Work to complete
Some entries follow. Reproduce exactly the lines starting at the one with "ATOM 90 N N" and stopping after the one with "ATOM 98 C CA".

Data records
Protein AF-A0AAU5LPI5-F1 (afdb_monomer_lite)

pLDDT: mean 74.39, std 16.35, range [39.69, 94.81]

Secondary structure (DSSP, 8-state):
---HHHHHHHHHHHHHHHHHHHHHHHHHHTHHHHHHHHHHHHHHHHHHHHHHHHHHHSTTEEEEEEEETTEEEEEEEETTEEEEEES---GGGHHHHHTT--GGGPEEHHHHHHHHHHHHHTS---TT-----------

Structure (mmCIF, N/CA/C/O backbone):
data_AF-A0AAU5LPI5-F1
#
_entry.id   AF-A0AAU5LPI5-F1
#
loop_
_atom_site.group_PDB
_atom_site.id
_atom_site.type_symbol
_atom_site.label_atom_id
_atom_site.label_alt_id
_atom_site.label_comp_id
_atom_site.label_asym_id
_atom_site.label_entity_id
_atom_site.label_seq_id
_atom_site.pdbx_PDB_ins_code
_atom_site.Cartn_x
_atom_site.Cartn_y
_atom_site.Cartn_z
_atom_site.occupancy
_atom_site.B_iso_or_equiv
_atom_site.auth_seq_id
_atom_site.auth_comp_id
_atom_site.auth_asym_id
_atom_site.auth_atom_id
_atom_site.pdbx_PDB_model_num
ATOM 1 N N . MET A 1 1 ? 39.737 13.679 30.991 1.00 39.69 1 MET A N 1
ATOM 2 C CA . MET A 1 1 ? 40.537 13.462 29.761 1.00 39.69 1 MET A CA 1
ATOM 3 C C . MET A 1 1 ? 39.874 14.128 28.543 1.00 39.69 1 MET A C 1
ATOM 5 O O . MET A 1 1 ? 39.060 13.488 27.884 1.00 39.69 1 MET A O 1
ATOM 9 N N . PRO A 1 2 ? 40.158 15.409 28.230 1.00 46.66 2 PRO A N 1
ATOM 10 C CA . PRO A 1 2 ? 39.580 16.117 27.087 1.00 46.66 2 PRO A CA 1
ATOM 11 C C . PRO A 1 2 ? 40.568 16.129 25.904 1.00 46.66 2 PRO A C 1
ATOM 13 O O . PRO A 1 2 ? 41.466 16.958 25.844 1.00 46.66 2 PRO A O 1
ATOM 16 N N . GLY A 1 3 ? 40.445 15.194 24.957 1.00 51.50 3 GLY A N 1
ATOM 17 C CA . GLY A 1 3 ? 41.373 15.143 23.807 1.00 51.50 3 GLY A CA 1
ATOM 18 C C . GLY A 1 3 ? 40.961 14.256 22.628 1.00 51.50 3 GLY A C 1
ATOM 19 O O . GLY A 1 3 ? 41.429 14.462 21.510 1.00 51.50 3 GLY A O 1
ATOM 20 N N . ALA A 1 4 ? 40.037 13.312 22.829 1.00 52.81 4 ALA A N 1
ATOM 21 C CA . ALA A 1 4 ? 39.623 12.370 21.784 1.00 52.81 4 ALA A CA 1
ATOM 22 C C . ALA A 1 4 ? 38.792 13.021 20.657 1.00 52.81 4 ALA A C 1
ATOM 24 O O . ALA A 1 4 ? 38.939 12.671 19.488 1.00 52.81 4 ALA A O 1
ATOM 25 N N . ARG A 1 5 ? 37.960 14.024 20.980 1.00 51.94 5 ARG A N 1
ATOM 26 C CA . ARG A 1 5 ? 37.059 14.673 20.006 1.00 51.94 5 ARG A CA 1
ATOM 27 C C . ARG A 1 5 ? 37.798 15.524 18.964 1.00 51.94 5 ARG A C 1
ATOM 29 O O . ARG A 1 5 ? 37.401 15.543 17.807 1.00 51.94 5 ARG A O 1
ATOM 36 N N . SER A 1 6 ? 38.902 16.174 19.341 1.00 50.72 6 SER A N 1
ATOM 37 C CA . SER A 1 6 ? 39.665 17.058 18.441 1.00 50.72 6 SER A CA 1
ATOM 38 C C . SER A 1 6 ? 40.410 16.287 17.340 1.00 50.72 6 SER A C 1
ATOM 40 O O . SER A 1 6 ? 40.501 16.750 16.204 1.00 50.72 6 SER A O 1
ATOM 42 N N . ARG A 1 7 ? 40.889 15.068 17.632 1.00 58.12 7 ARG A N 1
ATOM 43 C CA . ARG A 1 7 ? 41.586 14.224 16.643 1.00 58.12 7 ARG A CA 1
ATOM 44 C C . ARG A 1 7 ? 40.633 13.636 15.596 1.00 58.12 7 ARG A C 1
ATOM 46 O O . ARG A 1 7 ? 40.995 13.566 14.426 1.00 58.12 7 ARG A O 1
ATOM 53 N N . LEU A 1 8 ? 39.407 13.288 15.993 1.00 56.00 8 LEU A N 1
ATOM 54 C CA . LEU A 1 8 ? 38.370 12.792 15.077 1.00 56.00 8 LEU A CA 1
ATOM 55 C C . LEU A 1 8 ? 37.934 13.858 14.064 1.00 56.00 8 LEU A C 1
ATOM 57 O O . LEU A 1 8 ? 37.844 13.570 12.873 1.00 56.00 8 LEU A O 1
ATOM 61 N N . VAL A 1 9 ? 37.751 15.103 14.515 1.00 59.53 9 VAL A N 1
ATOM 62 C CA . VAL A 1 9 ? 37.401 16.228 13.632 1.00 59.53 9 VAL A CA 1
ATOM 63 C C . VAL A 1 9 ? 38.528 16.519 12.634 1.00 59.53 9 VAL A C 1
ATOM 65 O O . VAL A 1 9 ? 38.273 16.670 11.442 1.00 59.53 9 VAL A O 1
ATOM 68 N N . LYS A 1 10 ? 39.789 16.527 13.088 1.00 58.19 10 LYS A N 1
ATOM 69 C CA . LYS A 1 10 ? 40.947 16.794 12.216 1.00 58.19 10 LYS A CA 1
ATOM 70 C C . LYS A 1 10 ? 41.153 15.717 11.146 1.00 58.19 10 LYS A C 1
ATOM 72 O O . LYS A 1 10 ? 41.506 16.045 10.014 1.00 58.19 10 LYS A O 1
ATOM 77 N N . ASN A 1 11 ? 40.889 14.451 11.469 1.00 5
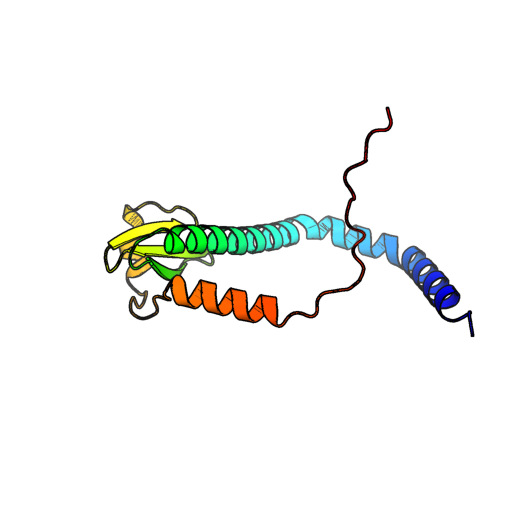7.34 11 ASN A N 1
ATOM 78 C CA . ASN A 1 11 ? 41.005 13.366 10.496 1.00 57.34 11 ASN A CA 1
ATOM 79 C C . ASN A 1 11 ? 39.868 13.399 9.462 1.00 57.34 11 ASN A C 1
ATOM 81 O O . ASN A 1 11 ? 40.142 13.243 8.275 1.00 57.34 11 ASN A O 1
ATOM 85 N N . ALA A 1 12 ? 38.626 13.687 9.865 1.00 58.34 12 ALA A N 1
ATOM 86 C CA . ALA A 1 12 ? 37.494 13.785 8.939 1.00 58.34 12 ALA A CA 1
ATOM 87 C C . ALA A 1 12 ? 37.692 14.875 7.865 1.00 58.34 12 ALA A C 1
ATOM 89 O O . ALA A 1 12 ? 37.423 14.641 6.688 1.00 58.34 12 ALA A O 1
ATOM 90 N N . VAL A 1 13 ? 38.250 16.032 8.242 1.00 59.19 13 VAL A N 1
ATOM 91 C CA . VAL A 1 13 ? 38.577 17.117 7.298 1.00 59.19 13 VAL A CA 1
ATOM 92 C C . VAL A 1 13 ? 39.670 16.690 6.313 1.00 59.19 13 VAL A C 1
ATOM 94 O O . VAL A 1 13 ? 39.543 16.911 5.110 1.00 59.19 13 VAL A O 1
ATOM 97 N N . LYS A 1 14 ? 40.725 16.020 6.794 1.00 56.53 14 LYS A N 1
ATOM 98 C CA . LYS A 1 14 ? 41.850 15.587 5.950 1.00 56.53 14 LYS A CA 1
ATOM 99 C C . LYS A 1 14 ? 41.428 14.563 4.888 1.00 56.53 14 LYS A C 1
ATOM 101 O O . LYS A 1 14 ? 41.923 14.614 3.763 1.00 56.53 14 LYS A O 1
ATOM 106 N N . TYR A 1 15 ? 40.498 13.669 5.224 1.00 50.28 15 TYR A N 1
ATOM 107 C CA . TYR A 1 15 ? 39.935 12.709 4.271 1.00 50.28 15 TYR A CA 1
ATOM 108 C C . TYR A 1 15 ? 38.893 13.341 3.334 1.00 50.28 15 TYR A C 1
ATOM 110 O O . TYR A 1 15 ? 38.862 12.994 2.154 1.00 50.28 15 TYR A O 1
ATOM 118 N N . GLY A 1 16 ? 38.107 14.314 3.809 1.00 53.09 16 GLY A N 1
ATOM 119 C CA . GLY A 1 16 ? 37.123 15.030 2.989 1.00 53.09 16 GLY A CA 1
ATOM 120 C C . GLY A 1 16 ? 37.735 15.846 1.844 1.00 53.09 16 GLY A C 1
ATOM 121 O O . GLY A 1 16 ? 37.174 15.878 0.754 1.00 53.09 16 GLY A O 1
ATOM 122 N N . VAL A 1 17 ? 38.914 16.448 2.043 1.00 58.62 17 VAL A N 1
ATOM 123 C CA . VAL A 1 17 ? 39.600 17.235 0.995 1.00 58.62 17 VAL A CA 1
ATOM 124 C C . VAL A 1 17 ? 40.289 16.338 -0.040 1.00 58.62 17 VAL A C 1
ATOM 126 O O . VAL A 1 17 ? 40.303 16.664 -1.223 1.00 58.62 17 VAL A O 1
ATOM 129 N N . ARG A 1 18 ? 40.836 15.187 0.379 1.00 57.34 18 ARG A N 1
ATOM 130 C CA . ARG A 1 18 ? 41.625 14.308 -0.504 1.00 57.34 18 ARG A CA 1
ATOM 131 C C . ARG A 1 18 ? 40.774 13.426 -1.423 1.00 57.34 18 ARG A C 1
ATOM 133 O O . ARG A 1 18 ? 41.238 13.066 -2.496 1.00 57.34 18 ARG A O 1
ATOM 140 N N . TYR A 1 19 ? 39.543 13.109 -1.020 1.00 44.28 19 TYR A N 1
ATOM 141 C CA . TYR A 1 19 ? 38.613 12.267 -1.788 1.00 44.28 19 TYR A CA 1
ATOM 142 C C . TYR A 1 19 ? 37.335 12.998 -2.228 1.00 44.28 19 TYR A C 1
ATOM 144 O O . TYR A 1 19 ? 36.503 12.419 -2.923 1.00 44.28 19 TYR A O 1
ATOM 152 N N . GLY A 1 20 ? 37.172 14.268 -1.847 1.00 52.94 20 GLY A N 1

Your solution
ATOM 90 N N . VAL A 1 13 ? 38.250 16.032 8.242 1.00 59.19 13 VAL A N 1
ATOM 91 C CA . VAL A 1 13 ? 38.577 17.117 7.298 1.00 59.19 13 VAL A CA 1
ATOM 92 C C . VAL A 1 13 ? 39.670 16.690 6.313 1.00 59.19 13 VAL A C 1
ATOM 94 O O . VAL A 1 13 ? 39.543 16.911 5.110 1.00 59.19 13 VAL A O 1
ATOM 97 N N . LYS A 1 14 ? 40.725 16.020 6.794 1.00 56.53 14 LYS A N 1
ATOM 98 C CA . LYS A 1 14 ? 41.850 15.587 5.950 1.00 56.53 14 LYS A CA 1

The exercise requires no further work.